In the past, it hasn’t been so easy to learn about these ‘invisible’ applications. Analysis of the vdb file in Interactive View certainly gives you an understanding of which machines are talking to which and how much data is passing between them. However, this type of analysis will offer no clues as to what port a given application is talking on, for example.
Now NetworkVantage 9.8 can answer your questions about these applications. Simply allow the NetworkVantage probe to auto-define TCP and UDP applications once it sees a specified number of packets associated with a given application, then these applications will show up on Vantage screens and reports.
To take advantage of this feature, go to the NetworkVantage Console, select the Applications Menu, and then choose ‘Configure Applications’. This choice will open a dialogue box (see screen shot) on which you can select Application Decode Options, thereby determining which protocols the probe will decode and when.
At the bottom of this dialogue box there is a section labelled ‘Application auto-define settings’. Select the tick box to enable auto-definition of TCP and UDP applications, and then set the threshold for the number of packets that have to be seen by a NetworkVantage probe before it auto-defines a new application. We would recommend a threshold of 1,000 packets, so as to take into account any noise on the network.

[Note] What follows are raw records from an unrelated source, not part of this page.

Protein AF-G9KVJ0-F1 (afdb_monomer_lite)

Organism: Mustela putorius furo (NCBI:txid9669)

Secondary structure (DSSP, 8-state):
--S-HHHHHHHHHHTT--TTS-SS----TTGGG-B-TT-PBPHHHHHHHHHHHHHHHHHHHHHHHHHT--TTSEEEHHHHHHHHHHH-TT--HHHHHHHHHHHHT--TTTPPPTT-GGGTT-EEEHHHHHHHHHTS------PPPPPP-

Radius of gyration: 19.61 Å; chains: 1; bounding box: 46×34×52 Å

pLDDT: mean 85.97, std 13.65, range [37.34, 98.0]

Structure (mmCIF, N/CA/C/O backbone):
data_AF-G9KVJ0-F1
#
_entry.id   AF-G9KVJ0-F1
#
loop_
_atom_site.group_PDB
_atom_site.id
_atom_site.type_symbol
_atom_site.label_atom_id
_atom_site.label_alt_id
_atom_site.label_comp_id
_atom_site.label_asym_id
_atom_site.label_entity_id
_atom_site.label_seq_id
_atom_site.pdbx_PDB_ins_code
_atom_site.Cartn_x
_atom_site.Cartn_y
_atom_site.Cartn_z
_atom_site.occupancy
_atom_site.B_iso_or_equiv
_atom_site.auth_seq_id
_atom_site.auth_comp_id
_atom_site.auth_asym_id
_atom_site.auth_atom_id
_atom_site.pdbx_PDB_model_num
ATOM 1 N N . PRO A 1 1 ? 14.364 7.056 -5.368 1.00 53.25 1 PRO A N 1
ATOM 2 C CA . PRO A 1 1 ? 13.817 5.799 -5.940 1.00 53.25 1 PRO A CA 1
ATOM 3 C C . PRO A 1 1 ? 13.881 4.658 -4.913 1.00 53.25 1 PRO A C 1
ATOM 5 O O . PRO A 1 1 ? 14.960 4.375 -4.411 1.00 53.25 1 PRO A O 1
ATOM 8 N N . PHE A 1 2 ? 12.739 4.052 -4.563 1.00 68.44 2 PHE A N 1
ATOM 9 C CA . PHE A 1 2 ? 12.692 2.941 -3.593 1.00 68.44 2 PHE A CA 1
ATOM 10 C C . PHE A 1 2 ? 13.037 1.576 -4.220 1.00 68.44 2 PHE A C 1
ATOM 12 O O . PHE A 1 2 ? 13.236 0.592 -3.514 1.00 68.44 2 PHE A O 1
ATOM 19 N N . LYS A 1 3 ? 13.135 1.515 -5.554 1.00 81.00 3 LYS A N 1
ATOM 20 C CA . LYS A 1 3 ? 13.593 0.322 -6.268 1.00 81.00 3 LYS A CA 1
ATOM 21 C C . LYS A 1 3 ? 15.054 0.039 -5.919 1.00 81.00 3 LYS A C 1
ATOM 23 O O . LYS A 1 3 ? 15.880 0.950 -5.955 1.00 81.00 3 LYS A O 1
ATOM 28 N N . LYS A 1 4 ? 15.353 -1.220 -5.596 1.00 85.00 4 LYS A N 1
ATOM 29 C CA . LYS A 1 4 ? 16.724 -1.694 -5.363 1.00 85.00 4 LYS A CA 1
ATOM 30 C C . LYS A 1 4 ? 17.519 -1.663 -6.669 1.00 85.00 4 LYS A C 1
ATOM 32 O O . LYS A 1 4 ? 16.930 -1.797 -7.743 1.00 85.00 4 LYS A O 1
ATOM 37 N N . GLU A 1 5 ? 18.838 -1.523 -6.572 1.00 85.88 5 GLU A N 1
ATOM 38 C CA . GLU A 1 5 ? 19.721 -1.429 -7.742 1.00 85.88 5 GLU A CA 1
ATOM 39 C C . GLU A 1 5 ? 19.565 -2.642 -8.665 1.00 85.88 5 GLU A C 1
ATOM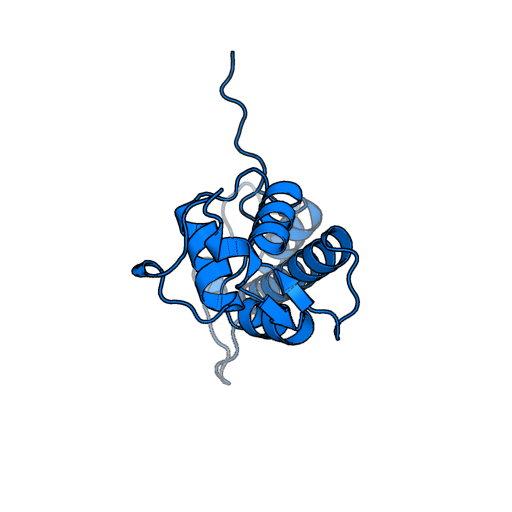 41 O O . GLU A 1 5 ? 19.507 -2.493 -9.879 1.00 85.88 5 GLU A O 1
ATOM 46 N N . GLU A 1 6 ? 19.368 -3.834 -8.099 1.00 88.06 6 GLU A N 1
ATOM 47 C CA . GLU A 1 6 ? 19.162 -5.061 -8.869 1.00 88.06 6 GLU A CA 1
ATOM 48 C C . GLU A 1 6 ? 17.879 -4.995 -9.708 1.00 88.06 6 GLU A C 1
ATOM 50 O O . GLU A 1 6 ? 17.876 -5.366 -10.878 1.00 88.06 6 GLU A O 1
ATOM 55 N N . LYS A 1 7 ? 16.789 -4.457 -9.143 1.00 88.62 7 LYS A N 1
ATOM 56 C CA . LYS A 1 7 ? 15.518 -4.273 -9.864 1.00 88.62 7 LYS A CA 1
ATOM 57 C C . LYS A 1 7 ? 15.641 -3.212 -10.960 1.00 88.62 7 LYS A C 1
ATOM 59 O O . LYS A 1 7 ? 14.999 -3.333 -12.001 1.00 88.62 7 LYS A O 1
ATOM 64 N N . ILE A 1 8 ? 16.458 -2.181 -10.741 1.00 88.19 8 ILE A N 1
ATOM 65 C CA . ILE A 1 8 ? 16.761 -1.166 -11.759 1.00 88.19 8 ILE A CA 1
ATOM 66 C C . ILE A 1 8 ? 17.582 -1.793 -12.889 1.00 88.19 8 ILE A C 1
ATOM 68 O O . ILE A 1 8 ? 17.242 -1.606 -14.056 1.00 88.19 8 ILE A O 1
ATOM 72 N N . GLN A 1 9 ? 18.601 -2.585 -12.555 1.00 87.38 9 GLN A N 1
ATOM 73 C CA . GLN A 1 9 ? 19.429 -3.290 -13.527 1.00 87.38 9 GLN A CA 1
ATOM 74 C C . GLN A 1 9 ? 18.604 -4.264 -14.378 1.00 87.38 9 GLN A C 1
ATOM 76 O O . GLN A 1 9 ? 18.741 -4.243 -15.598 1.00 87.38 9 GLN A O 1
ATOM 81 N N . GLU A 1 10 ? 17.704 -5.047 -13.771 1.00 89.06 10 GLU A N 1
ATOM 82 C CA . GLU A 1 10 ? 16.770 -5.917 -14.503 1.00 89.06 10 GLU A CA 1
ATOM 83 C C . GLU A 1 10 ? 15.998 -5.129 -15.574 1.00 89.06 10 GLU A C 1
ATOM 85 O O . GLU A 1 10 ? 15.960 -5.525 -16.734 1.00 89.06 10 GLU A O 1
ATOM 90 N N . LEU A 1 11 ? 15.426 -3.972 -15.219 1.00 88.81 11 LEU A N 1
ATOM 91 C CA . LEU A 1 11 ? 14.699 -3.134 -16.180 1.00 88.81 11 LEU A CA 1
ATOM 92 C C . LEU A 1 11 ? 15.612 -2.558 -17.267 1.00 88.81 11 LEU A C 1
ATOM 94 O O . LEU A 1 11 ? 15.190 -2.420 -18.414 1.00 88.81 11 LEU A O 1
ATOM 98 N N . MET A 1 12 ? 16.850 -2.200 -16.927 1.00 84.50 12 MET A N 1
ATOM 99 C CA . MET A 1 12 ? 17.820 -1.718 -17.909 1.00 84.50 12 MET A CA 1
ATOM 100 C C . MET A 1 12 ? 18.162 -2.811 -18.927 1.00 84.50 12 MET A C 1
ATOM 102 O O . MET A 1 12 ? 18.166 -2.536 -20.127 1.00 84.50 12 MET A O 1
ATOM 106 N N . GLU A 1 13 ? 18.398 -4.039 -18.466 1.00 85.25 13 GLU A N 1
ATOM 107 C CA . GLU A 1 13 ? 18.683 -5.198 -19.317 1.00 85.25 13 GLU A CA 1
ATOM 108 C C . GLU A 1 13 ? 17.504 -5.517 -20.248 1.00 85.25 13 GLU A C 1
ATOM 110 O O . GLU A 1 13 ? 17.706 -5.628 -21.459 1.00 85.25 13 GLU A O 1
ATOM 115 N N . GLU A 1 14 ? 16.269 -5.538 -19.732 1.00 84.00 14 GLU A N 1
ATOM 116 C CA . GLU A 1 14 ? 15.055 -5.707 -20.554 1.00 84.00 14 GLU A CA 1
ATOM 117 C C . GLU A 1 14 ? 14.833 -4.546 -21.538 1.00 84.00 14 GLU A C 1
ATOM 119 O O . GLU A 1 14 ? 14.226 -4.698 -22.599 1.00 84.00 14 GLU A O 1
ATOM 124 N N . GLY A 1 15 ? 15.354 -3.365 -21.206 1.00 78.38 15 GLY A N 1
ATOM 125 C CA . GLY A 1 15 ? 15.376 -2.194 -22.076 1.00 78.38 15 GLY A CA 1
ATOM 126 C C . GLY A 1 15 ? 16.450 -2.235 -23.173 1.00 78.38 15 GLY A C 1
ATOM 127 O O . GLY A 1 15 ? 16.500 -1.325 -24.007 1.00 78.38 15 GLY A O 1
ATOM 128 N N . GLY A 1 16 ? 17.294 -3.274 -23.196 1.00 75.69 16 GLY A N 1
ATOM 129 C CA . GLY A 1 16 ? 18.367 -3.473 -24.173 1.00 75.69 16 GLY A CA 1
ATOM 130 C C . GLY A 1 16 ? 19.735 -2.933 -23.746 1.00 75.69 16 GLY A C 1
ATOM 131 O O . GLY A 1 16 ? 20.636 -2.817 -24.582 1.00 75.69 16 GLY A O 1
ATOM 132 N N . TRP A 1 17 ? 19.915 -2.580 -22.470 1.00 78.00 17 TRP A N 1
ATOM 133 C CA . TRP A 1 17 ? 21.209 -2.155 -21.939 1.00 78.00 17 TRP A CA 1
A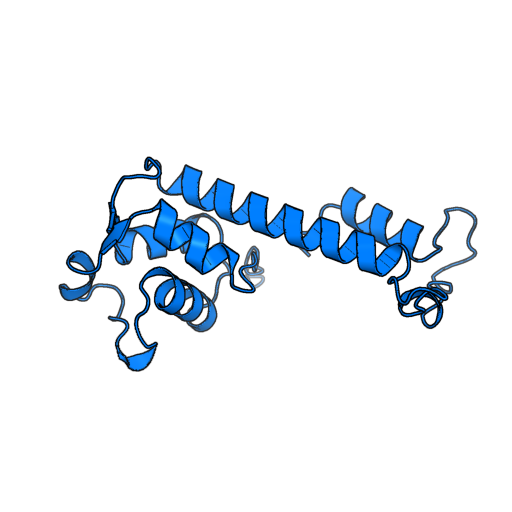TOM 134 C C . TRP A 1 17 ? 22.126 -3.353 -21.655 1.00 78.00 17 TRP A C 1
ATOM 136 O O . TRP A 1 17 ? 21.710 -4.355 -21.078 1.00 78.00 17 TRP A O 1
ATOM 146 N N . HIS A 1 18 ? 23.413 -3.220 -21.996 1.00 72.25 18 HIS A N 1
ATOM 147 C CA . HIS A 1 18 ? 24.449 -4.214 -21.698 1.00 72.25 18 HIS A CA 1
ATOM 148 C C . HIS A 1 18 ? 25.784 -3.536 -21.330 1.00 72.25 18 HIS A C 1
ATOM 150 O O . HIS A 1 18 ? 26.068 -2.454 -21.849 1.00 72.25 18 HIS A O 1
ATOM 156 N N . PRO A 1 19 ? 26.676 -4.173 -20.543 1.00 68.94 19 PRO A N 1
ATOM 157 C CA . PRO A 1 19 ? 27.954 -3.580 -20.108 1.00 68.94 19 PRO A CA 1
ATOM 158 C C . PRO A 1 19 ? 28.903 -3.155 -21.243 1.00 68.94 19 PRO A C 1
ATOM 160 O O . PRO A 1 19 ? 29.749 -2.288 -21.054 1.00 68.94 19 PRO A O 1
ATOM 163 N N . ASN A 1 20 ? 28.754 -3.751 -22.432 1.00 67.38 20 ASN A N 1
ATOM 164 C CA . ASN A 1 20 ? 29.541 -3.425 -23.628 1.00 67.38 20 ASN A CA 1
ATOM 165 C C . ASN A 1 20 ? 28.922 -2.299 -24.481 1.00 67.38 20 ASN A C 1
ATOM 167 O O . ASN A 1 20 ? 29.425 -2.008 -25.567 1.00 67.38 20 ASN A O 1
ATOM 171 N N . SER A 1 21 ? 27.817 -1.693 -24.037 1.00 62.84 21 SER A N 1
ATOM 172 C CA . SER A 1 21 ? 27.199 -0.557 -24.723 1.00 62.84 21 SER A CA 1
ATOM 173 C C . SER A 1 21 ? 28.019 0.721 -24.491 1.00 62.84 21 SER A C 1
ATOM 175 O O . SER A 1 21 ? 28.387 1.073 -23.372 1.00 62.84 21 SER A O 1
ATOM 177 N N . SER A 1 22 ? 28.368 1.409 -25.578 1.00 55.78 22 SER A N 1
ATOM 178 C CA . SER A 1 22 ? 29.166 2.637 -25.555 1.00 55.78 22 SER A CA 1
ATOM 179 C C . SER A 1 22 ? 28.303 3.822 -25.090 1.00 55.78 22 SER A C 1
ATOM 181 O O . SER A 1 22 ? 27.734 4.495 -25.937 1.00 55.78 22 SER A O 1
ATOM 183 N N . ASN A 1 23 ? 28.259 4.081 -23.774 1.00 53.66 23 ASN A N 1
ATOM 184 C CA . ASN A 1 23 ? 27.623 5.228 -23.090 1.00 53.66 23 ASN A CA 1
ATOM 185 C C . ASN A 1 23 ? 26.132 5.470 -23.385 1.00 53.66 23 ASN A C 1
ATOM 187 O O . ASN A 1 23 ? 25.819 5.886 -24.485 1.00 53.66 23 ASN A O 1
ATOM 191 N N . ALA A 1 24 ? 25.282 5.365 -22.348 1.00 52.25 24 ALA A N 1
ATOM 192 C CA . ALA A 1 24 ? 23.990 6.047 -22.082 1.00 52.25 24 ALA A CA 1
ATOM 193 C C . ALA A 1 24 ? 22.882 6.151 -23.166 1.00 52.25 24 ALA A C 1
ATOM 195 O O . ALA A 1 24 ? 21.726 6.374 -22.815 1.00 52.25 24 ALA A O 1
ATOM 196 N N . ASP A 1 25 ? 23.179 5.937 -24.440 1.00 55.56 25 ASP A N 1
ATOM 197 C CA . ASP A 1 25 ? 22.268 5.925 -25.571 1.00 55.56 25 ASP A CA 1
ATOM 198 C C . ASP A 1 25 ? 22.119 4.477 -26.030 1.00 55.56 25 ASP A C 1
ATOM 200 O O . ASP A 1 25 ? 23.000 3.986 -26.727 1.00 55.56 25 ASP A O 1
ATOM 204 N N . LEU A 1 26 ? 21.043 3.784 -25.634 1.00 62.59 26 LEU A N 1
ATOM 205 C CA . LEU A 1 26 ? 20.367 2.748 -26.447 1.00 62.59 26 LEU A CA 1
ATOM 206 C C . LEU A 1 26 ? 19.248 2.004 -25.702 1.00 62.59 26 LEU A C 1
ATOM 208 O O . LEU A 1 26 ? 18.911 0.885 -26.080 1.00 62.59 26 LEU A O 1
ATOM 212 N N . LEU A 1 27 ? 18.572 2.624 -24.723 1.00 66.31 27 LEU A N 1
ATOM 213 C CA . LEU A 1 27 ? 17.178 2.220 -24.528 1.00 66.31 27 LEU A CA 1
ATOM 214 C C . LEU A 1 27 ? 16.463 2.515 -25.849 1.00 66.31 27 LEU A C 1
ATOM 216 O O . LEU A 1 27 ? 16.302 3.674 -26.241 1.00 66.31 27 LEU A O 1
ATOM 220 N N . ASN A 1 28 ? 16.107 1.471 -26.594 1.00 69.25 28 ASN A N 1
ATOM 221 C CA . ASN A 1 28 ? 15.352 1.639 -27.823 1.00 69.25 28 ASN A CA 1
ATOM 222 C C . ASN A 1 28 ? 13.916 1.983 -27.431 1.00 69.25 28 ASN A C 1
ATOM 224 O O . ASN A 1 28 ? 13.067 1.107 -27.300 1.00 69.25 28 ASN A O 1
ATOM 228 N N . TYR A 1 29 ? 13.654 3.277 -27.241 1.00 74.31 29 TYR A N 1
ATOM 229 C CA . TYR A 1 29 ? 12.364 3.793 -26.784 1.00 74.31 29 TYR A CA 1
ATOM 230 C C . TYR A 1 29 ? 11.183 3.319 -27.626 1.00 74.31 29 TYR A C 1
ATOM 232 O O . TYR A 1 29 ? 10.082 3.203 -27.102 1.00 74.31 29 TYR A O 1
ATOM 240 N N . ARG A 1 30 ? 11.392 3.029 -28.919 1.00 75.06 30 ARG A N 1
ATOM 241 C CA . ARG A 1 30 ? 10.342 2.415 -29.737 1.00 75.06 30 ARG A CA 1
ATOM 242 C C . ARG A 1 30 ? 10.073 0.995 -29.262 1.00 75.06 30 ARG A C 1
ATOM 244 O O . ARG A 1 30 ? 8.929 0.686 -28.970 1.00 75.06 30 ARG A O 1
ATOM 251 N N . SER A 1 31 ? 11.113 0.176 -29.121 1.00 73.38 31 SER A N 1
ATOM 252 C CA . SER A 1 31 ? 11.004 -1.214 -28.661 1.00 73.38 31 SER A CA 1
ATOM 253 C C . SER A 1 31 ? 10.413 -1.380 -27.264 1.00 73.38 31 SER A C 1
ATOM 255 O O . SER A 1 31 ? 9.821 -2.423 -27.012 1.00 73.38 31 SER A O 1
ATOM 257 N N . LEU A 1 32 ? 10.511 -0.373 -26.387 1.00 75.94 32 LEU A N 1
ATOM 258 C CA . LEU A 1 32 ? 9.902 -0.425 -25.050 1.00 75.94 32 LEU A CA 1
ATOM 259 C C . LEU A 1 32 ? 8.373 -0.571 -25.088 1.00 75.94 32 LEU A C 1
ATOM 261 O O . LEU A 1 32 ? 7.802 -1.078 -24.133 1.00 75.94 32 LEU A O 1
ATOM 265 N N . PHE A 1 33 ? 7.717 -0.127 -26.163 1.00 74.75 33 PHE A N 1
ATOM 266 C CA . PHE A 1 33 ? 6.252 -0.095 -26.272 1.00 74.75 33 PHE A CA 1
ATOM 267 C C . PHE A 1 33 ? 5.727 -0.819 -27.517 1.00 74.75 33 PHE A C 1
ATOM 269 O O . PHE A 1 33 ? 4.588 -0.594 -27.919 1.00 74.75 33 PHE A O 1
ATOM 276 N N . ILE A 1 34 ? 6.557 -1.641 -28.167 1.00 74.50 34 ILE A N 1
ATOM 277 C CA . ILE A 1 34 ? 6.080 -2.515 -29.242 1.00 74.50 34 ILE A CA 1
ATOM 278 C C . ILE A 1 34 ? 5.273 -3.646 -28.598 1.00 74.50 34 ILE A C 1
ATOM 280 O O . ILE A 1 34 ? 5.617 -4.129 -27.521 1.00 74.50 34 ILE A O 1
ATOM 284 N N . GLU A 1 35 ? 4.191 -4.037 -29.257 1.00 76.56 35 GLU A N 1
ATOM 285 C CA . GLU A 1 35 ? 3.463 -5.267 -28.971 1.00 76.56 35 GLU A CA 1
ATOM 286 C C . GLU A 1 35 ? 3.828 -6.294 -30.047 1.00 76.56 35 GLU A C 1
ATOM 288 O O . GLU A 1 35 ? 4.109 -5.921 -31.194 1.00 76.56 35 GLU A O 1
ATOM 293 N N . ASP A 1 36 ? 3.880 -7.572 -29.684 1.00 74.31 36 ASP A N 1
ATOM 294 C CA . ASP A 1 36 ? 4.046 -8.638 -30.669 1.00 74.31 36 ASP A CA 1
ATOM 295 C C . ASP A 1 36 ? 2.787 -8.809 -31.547 1.00 74.31 36 ASP A C 1
ATOM 297 O O . ASP A 1 36 ? 1.789 -8.100 -31.402 1.00 74.31 36 ASP A O 1
ATOM 301 N N . GLU A 1 37 ? 2.826 -9.740 -32.504 1.00 73.50 37 GLU A N 1
ATOM 302 C CA . GLU A 1 37 ? 1.700 -9.984 -33.421 1.00 73.50 37 GLU A CA 1
ATOM 303 C C . GLU A 1 37 ? 0.418 -10.462 -32.706 1.00 73.50 37 GLU A C 1
ATOM 305 O O . GLU A 1 37 ? -0.668 -10.394 -33.285 1.00 73.50 37 GLU A O 1
ATOM 310 N N . GLU A 1 38 ? 0.527 -10.909 -31.451 1.00 78.12 38 GLU A N 1
ATOM 311 C CA . GLU A 1 38 ? -0.583 -11.328 -30.591 1.00 78.12 38 GLU A CA 1
ATOM 312 C C . GLU A 1 38 ? -1.070 -10.198 -29.661 1.00 78.12 38 GLU A C 1
ATOM 314 O O . GLU A 1 38 ? -2.044 -10.381 -28.925 1.00 78.12 38 GLU A O 1
ATOM 319 N N . GLY A 1 39 ? -0.441 -9.017 -29.717 1.00 70.31 39 GLY A N 1
ATOM 320 C CA . GLY A 1 39 ? -0.754 -7.867 -28.869 1.00 70.31 39 GLY A CA 1
ATOM 321 C C . GLY A 1 39 ? -0.113 -7.926 -27.478 1.00 70.31 39 GLY A C 1
ATOM 322 O O . GLY A 1 39 ? -0.527 -7.180 -26.589 1.00 70.31 39 GLY A O 1
ATOM 323 N N . GLN A 1 40 ? 0.860 -8.814 -27.238 1.00 70.94 40 GLN A N 1
ATOM 324 C CA . GLN A 1 40 ? 1.549 -8.891 -25.950 1.00 70.94 40 GLN A CA 1
ATOM 325 C C . GLN A 1 40 ? 2.626 -7.817 -25.845 1.00 70.94 40 GLN A C 1
ATOM 327 O O . GLN A 1 40 ? 3.418 -7.603 -26.764 1.00 70.94 40 GLN A O 1
ATOM 332 N N . SER A 1 41 ? 2.670 -7.142 -24.697 1.00 67.06 41 SER A N 1
ATOM 333 C CA . SER A 1 41 ? 3.693 -6.138 -24.423 1.00 67.06 41 SER A CA 1
ATOM 334 C C . SER A 1 41 ? 5.083 -6.777 -24.342 1.00 67.06 41 SER A C 1
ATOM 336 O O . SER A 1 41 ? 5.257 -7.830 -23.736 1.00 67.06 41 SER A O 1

What this means is that once the NetworkVantage probe has seen 1,000 packets or more associated with a specific TCP or UDP application, it will assign that application an auto-defined number within the application definitions.
An auto-defined application appears on the Enterprise Manager and Probe Defined Applications report and is easily recognised by its name, which will have the form AutoTCP-2557.
For further information on this functionality, please refer to the Help available inside the NetworkVantage Console, under Application Decode Options.